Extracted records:
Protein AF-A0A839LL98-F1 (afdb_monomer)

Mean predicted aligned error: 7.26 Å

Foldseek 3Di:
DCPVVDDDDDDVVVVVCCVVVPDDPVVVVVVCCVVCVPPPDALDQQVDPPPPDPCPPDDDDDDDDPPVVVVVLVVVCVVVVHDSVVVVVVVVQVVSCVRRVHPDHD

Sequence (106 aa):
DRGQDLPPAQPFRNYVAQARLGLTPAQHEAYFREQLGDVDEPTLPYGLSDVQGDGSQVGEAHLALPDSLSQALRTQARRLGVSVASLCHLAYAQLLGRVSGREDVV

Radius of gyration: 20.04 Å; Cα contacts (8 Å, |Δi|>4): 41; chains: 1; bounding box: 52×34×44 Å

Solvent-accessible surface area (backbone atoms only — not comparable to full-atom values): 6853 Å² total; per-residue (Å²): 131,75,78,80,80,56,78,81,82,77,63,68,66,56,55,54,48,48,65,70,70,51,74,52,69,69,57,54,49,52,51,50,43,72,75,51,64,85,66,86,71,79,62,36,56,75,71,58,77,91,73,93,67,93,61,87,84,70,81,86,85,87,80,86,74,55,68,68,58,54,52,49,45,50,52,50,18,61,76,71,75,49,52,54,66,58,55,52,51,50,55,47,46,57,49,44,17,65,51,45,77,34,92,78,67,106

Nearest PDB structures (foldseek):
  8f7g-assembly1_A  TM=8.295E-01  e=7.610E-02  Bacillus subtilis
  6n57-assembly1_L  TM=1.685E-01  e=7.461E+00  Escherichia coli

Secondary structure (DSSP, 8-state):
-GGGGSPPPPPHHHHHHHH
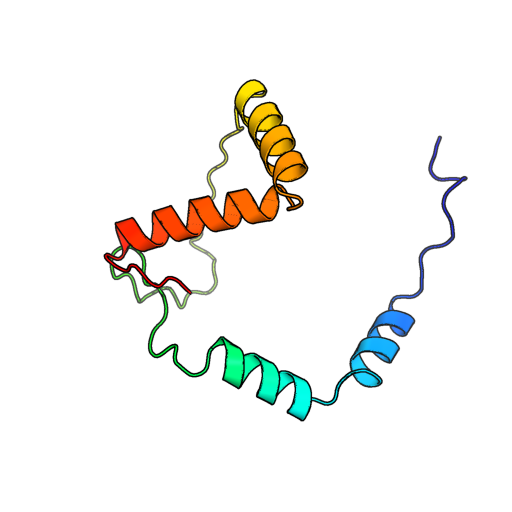HHSS-HHHHHHHHHHHHTT--S---GGG-----S-STT------PPPHHHHHHHHHHHHHHTS-HHHHHHHHHHHHHHHHHT-SS--

pLDDT: mean 90.06, std 9.27, range [49.38, 98.62]

Structure (mmCIF, N/CA/C/O backbone):
data_AF-A0A839LL98-F1
#
_entry.id   AF-A0A839LL98-F1
#
loop_
_atom_site.group_PDB
_atom_site.id
_atom_site.type_symbol
_atom_site.label_atom_id
_atom_site.label_alt_id
_atom_site.label_comp_id
_atom_site.label_asym_id
_atom_site.label_entity_id
_atom_site.label_seq_id
_atom_site.pdbx_PDB_ins_code
_atom_site.Cartn_x
_atom_site.Cartn_y
_atom_site.Cartn_z
_atom_site.occupancy
_atom_site.B_iso_or_equiv
_atom_site.auth_seq_id
_atom_site.auth_comp_id
_atom_site.auth_asym_id
_atom_site.auth_atom_id
_atom_site.pdbx_PDB_model_num
ATOM 1 N N . ASP A 1 1 ? 29.557 13.892 6.217 1.00 49.38 1 ASP A N 1
ATOM 2 C CA . ASP A 1 1 ? 28.833 14.161 4.969 1.00 49.38 1 ASP A CA 1
ATOM 3 C C . ASP A 1 1 ? 28.825 12.872 4.145 1.00 49.38 1 ASP A C 1
ATOM 5 O O . ASP A 1 1 ? 29.863 12.484 3.639 1.00 49.38 1 ASP A O 1
ATOM 9 N N . ARG A 1 2 ? 27.731 12.094 4.183 1.00 60.34 2 ARG A N 1
ATOM 10 C CA . ARG A 1 2 ? 27.676 10.694 3.686 1.00 60.34 2 ARG A CA 1
ATOM 11 C C . ARG A 1 2 ? 27.313 10.572 2.200 1.00 60.34 2 ARG A C 1
ATOM 13 O O . ARG A 1 2 ? 27.257 9.464 1.679 1.00 60.34 2 ARG A O 1
ATOM 20 N N . GLY A 1 3 ? 27.041 11.692 1.528 1.00 62.16 3 GLY A N 1
ATOM 21 C CA . GLY A 1 3 ? 26.663 11.701 0.113 1.00 62.16 3 GLY A CA 1
ATOM 22 C C . GLY A 1 3 ? 27.809 11.348 -0.840 1.00 62.16 3 GLY A C 1
ATOM 23 O O . GLY A 1 3 ? 27.543 10.908 -1.952 1.00 62.16 3 GLY A O 1
ATOM 24 N N . GLN A 1 4 ? 29.067 11.500 -0.406 1.00 68.12 4 GLN A N 1
ATOM 25 C CA . GLN A 1 4 ? 30.256 11.252 -1.235 1.00 68.12 4 GLN A CA 1
ATOM 26 C C . GLN A 1 4 ? 30.654 9.764 -1.337 1.00 68.12 4 GLN A C 1
ATOM 28 O O . GLN A 1 4 ? 31.403 9.417 -2.243 1.00 68.12 4 GLN A O 1
ATOM 33 N N . ASP A 1 5 ? 30.113 8.888 -0.479 1.00 82.56 5 ASP A N 1
ATOM 34 C CA . ASP A 1 5 ? 30.428 7.443 -0.450 1.00 82.56 5 ASP A CA 1
ATOM 35 C C . ASP A 1 5 ? 29.367 6.564 -1.144 1.00 82.56 5 ASP A C 1
ATOM 37 O O . ASP A 1 5 ? 29.405 5.334 -1.054 1.00 82.56 5 ASP A O 1
ATOM 41 N N . LEU A 1 6 ? 28.376 7.166 -1.810 1.00 85.69 6 LEU A N 1
ATOM 42 C CA . LEU A 1 6 ? 27.339 6.412 -2.512 1.00 85.69 6 LEU A CA 1
ATOM 43 C C . LEU A 1 6 ? 27.779 6.071 -3.941 1.00 85.69 6 LEU A C 1
ATOM 45 O O . LEU A 1 6 ? 28.373 6.909 -4.623 1.00 85.69 6 LEU A O 1
ATOM 49 N N . PRO A 1 7 ? 27.451 4.864 -4.437 1.00 87.06 7 PRO A N 1
ATOM 50 C CA . PRO A 1 7 ? 27.648 4.550 -5.842 1.00 87.06 7 PRO A CA 1
ATOM 51 C C . PRO A 1 7 ? 26.848 5.527 -6.721 1.00 87.06 7 PRO A C 1
ATOM 53 O O . PRO A 1 7 ? 25.799 6.028 -6.299 1.00 87.06 7 PRO A O 1
ATOM 56 N N . PRO A 1 8 ? 27.309 5.788 -7.955 1.00 88.19 8 PRO A N 1
ATOM 57 C CA . PRO A 1 8 ? 26.604 6.675 -8.868 1.00 88.19 8 PRO A CA 1
ATOM 58 C C . PRO A 1 8 ? 25.180 6.169 -9.120 1.00 88.19 8 PRO A C 1
ATOM 60 O O . PRO A 1 8 ? 24.948 4.967 -9.281 1.00 88.19 8 PRO A O 1
ATOM 63 N N . ALA A 1 9 ? 24.224 7.099 -9.182 1.00 89.06 9 ALA A N 1
ATOM 64 C CA . ALA A 1 9 ? 22.842 6.774 -9.504 1.00 89.06 9 ALA A CA 1
ATOM 65 C C . ALA A 1 9 ? 22.766 6.086 -10.874 1.00 89.06 9 ALA A C 1
ATOM 67 O O . ALA A 1 9 ? 23.352 6.550 -11.857 1.00 89.06 9 ALA A O 1
ATOM 68 N N . GLN A 1 10 ? 22.026 4.980 -10.951 1.00 91.56 10 GLN A N 1
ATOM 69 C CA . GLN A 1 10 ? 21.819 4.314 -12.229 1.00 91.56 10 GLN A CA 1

• **YOUR ASSIGNMENT**:
Of the entries above, repeat exactly the lines from the line with "ATOM 22 C C" through the line with "ATOM 49 N N", both of them included.

• **PROBLEM SOLUTION**:
ATOM 22 C C . GLY A 1 3 ? 27.809 11.348 -0.840 1.00 62.16 3 GLY A C 1
ATOM 23 O O . GLY A 1 3 ? 27.543 10.908 -1.952 1.00 62.16 3 GLY A O 1
ATOM 24 N N . GLN A 1 4 ? 29.067 11.500 -0.406 1.00 68.12 4 GLN A N 1
ATOM 25 C CA . GLN A 1 4 ? 30.256 11.252 -1.235 1.00 68.12 4 GLN A CA 1
ATOM 26 C C . GLN A 1 4 ? 30.654 9.764 -1.337 1.00 68.12 4 GLN A C 1
ATOM 28 O O . GLN A 1 4 ? 31.403 9.417 -2.243 1.00 68.12 4 GLN A O 1
ATOM 33 N N . ASP A 1 5 ? 30.113 8.888 -0.479 1.00 82.56 5 ASP A N 1
ATOM 34 C CA . ASP A 1 5 ? 30.428 7.443 -0.450 1.00 82.56 5 ASP A CA 1
ATOM 35 C C . ASP A 1 5 ? 29.367 6.564 -1.144 1.00 82.56 5 ASP A C 1
ATOM 37 O O . ASP A 1 5 ? 29.405 5.334 -1.054 1.00 82.56 5 ASP A O 1
ATOM 41 N N . LEU A 1 6 ? 28.376 7.166 -1.810 1.00 85.69 6 LEU A N 1
ATOM 42 C CA . LEU A 1 6 ? 27.339 6.412 -2.512 1.00 85.69 6 LEU A CA 1
ATOM 43 C C . LEU A 1 6 ? 27.779 6.071 -3.941 1.00 85.69 6 LEU A C 1
ATOM 45 O O . LEU A 1 6 ? 28.373 6.909 -4.623 1.00 85.69 6 LEU A O 1
ATOM 49 N N . PRO A 1 7 ? 27.451 4.864 -4.437 1.00 87.06 7 PRO A N 1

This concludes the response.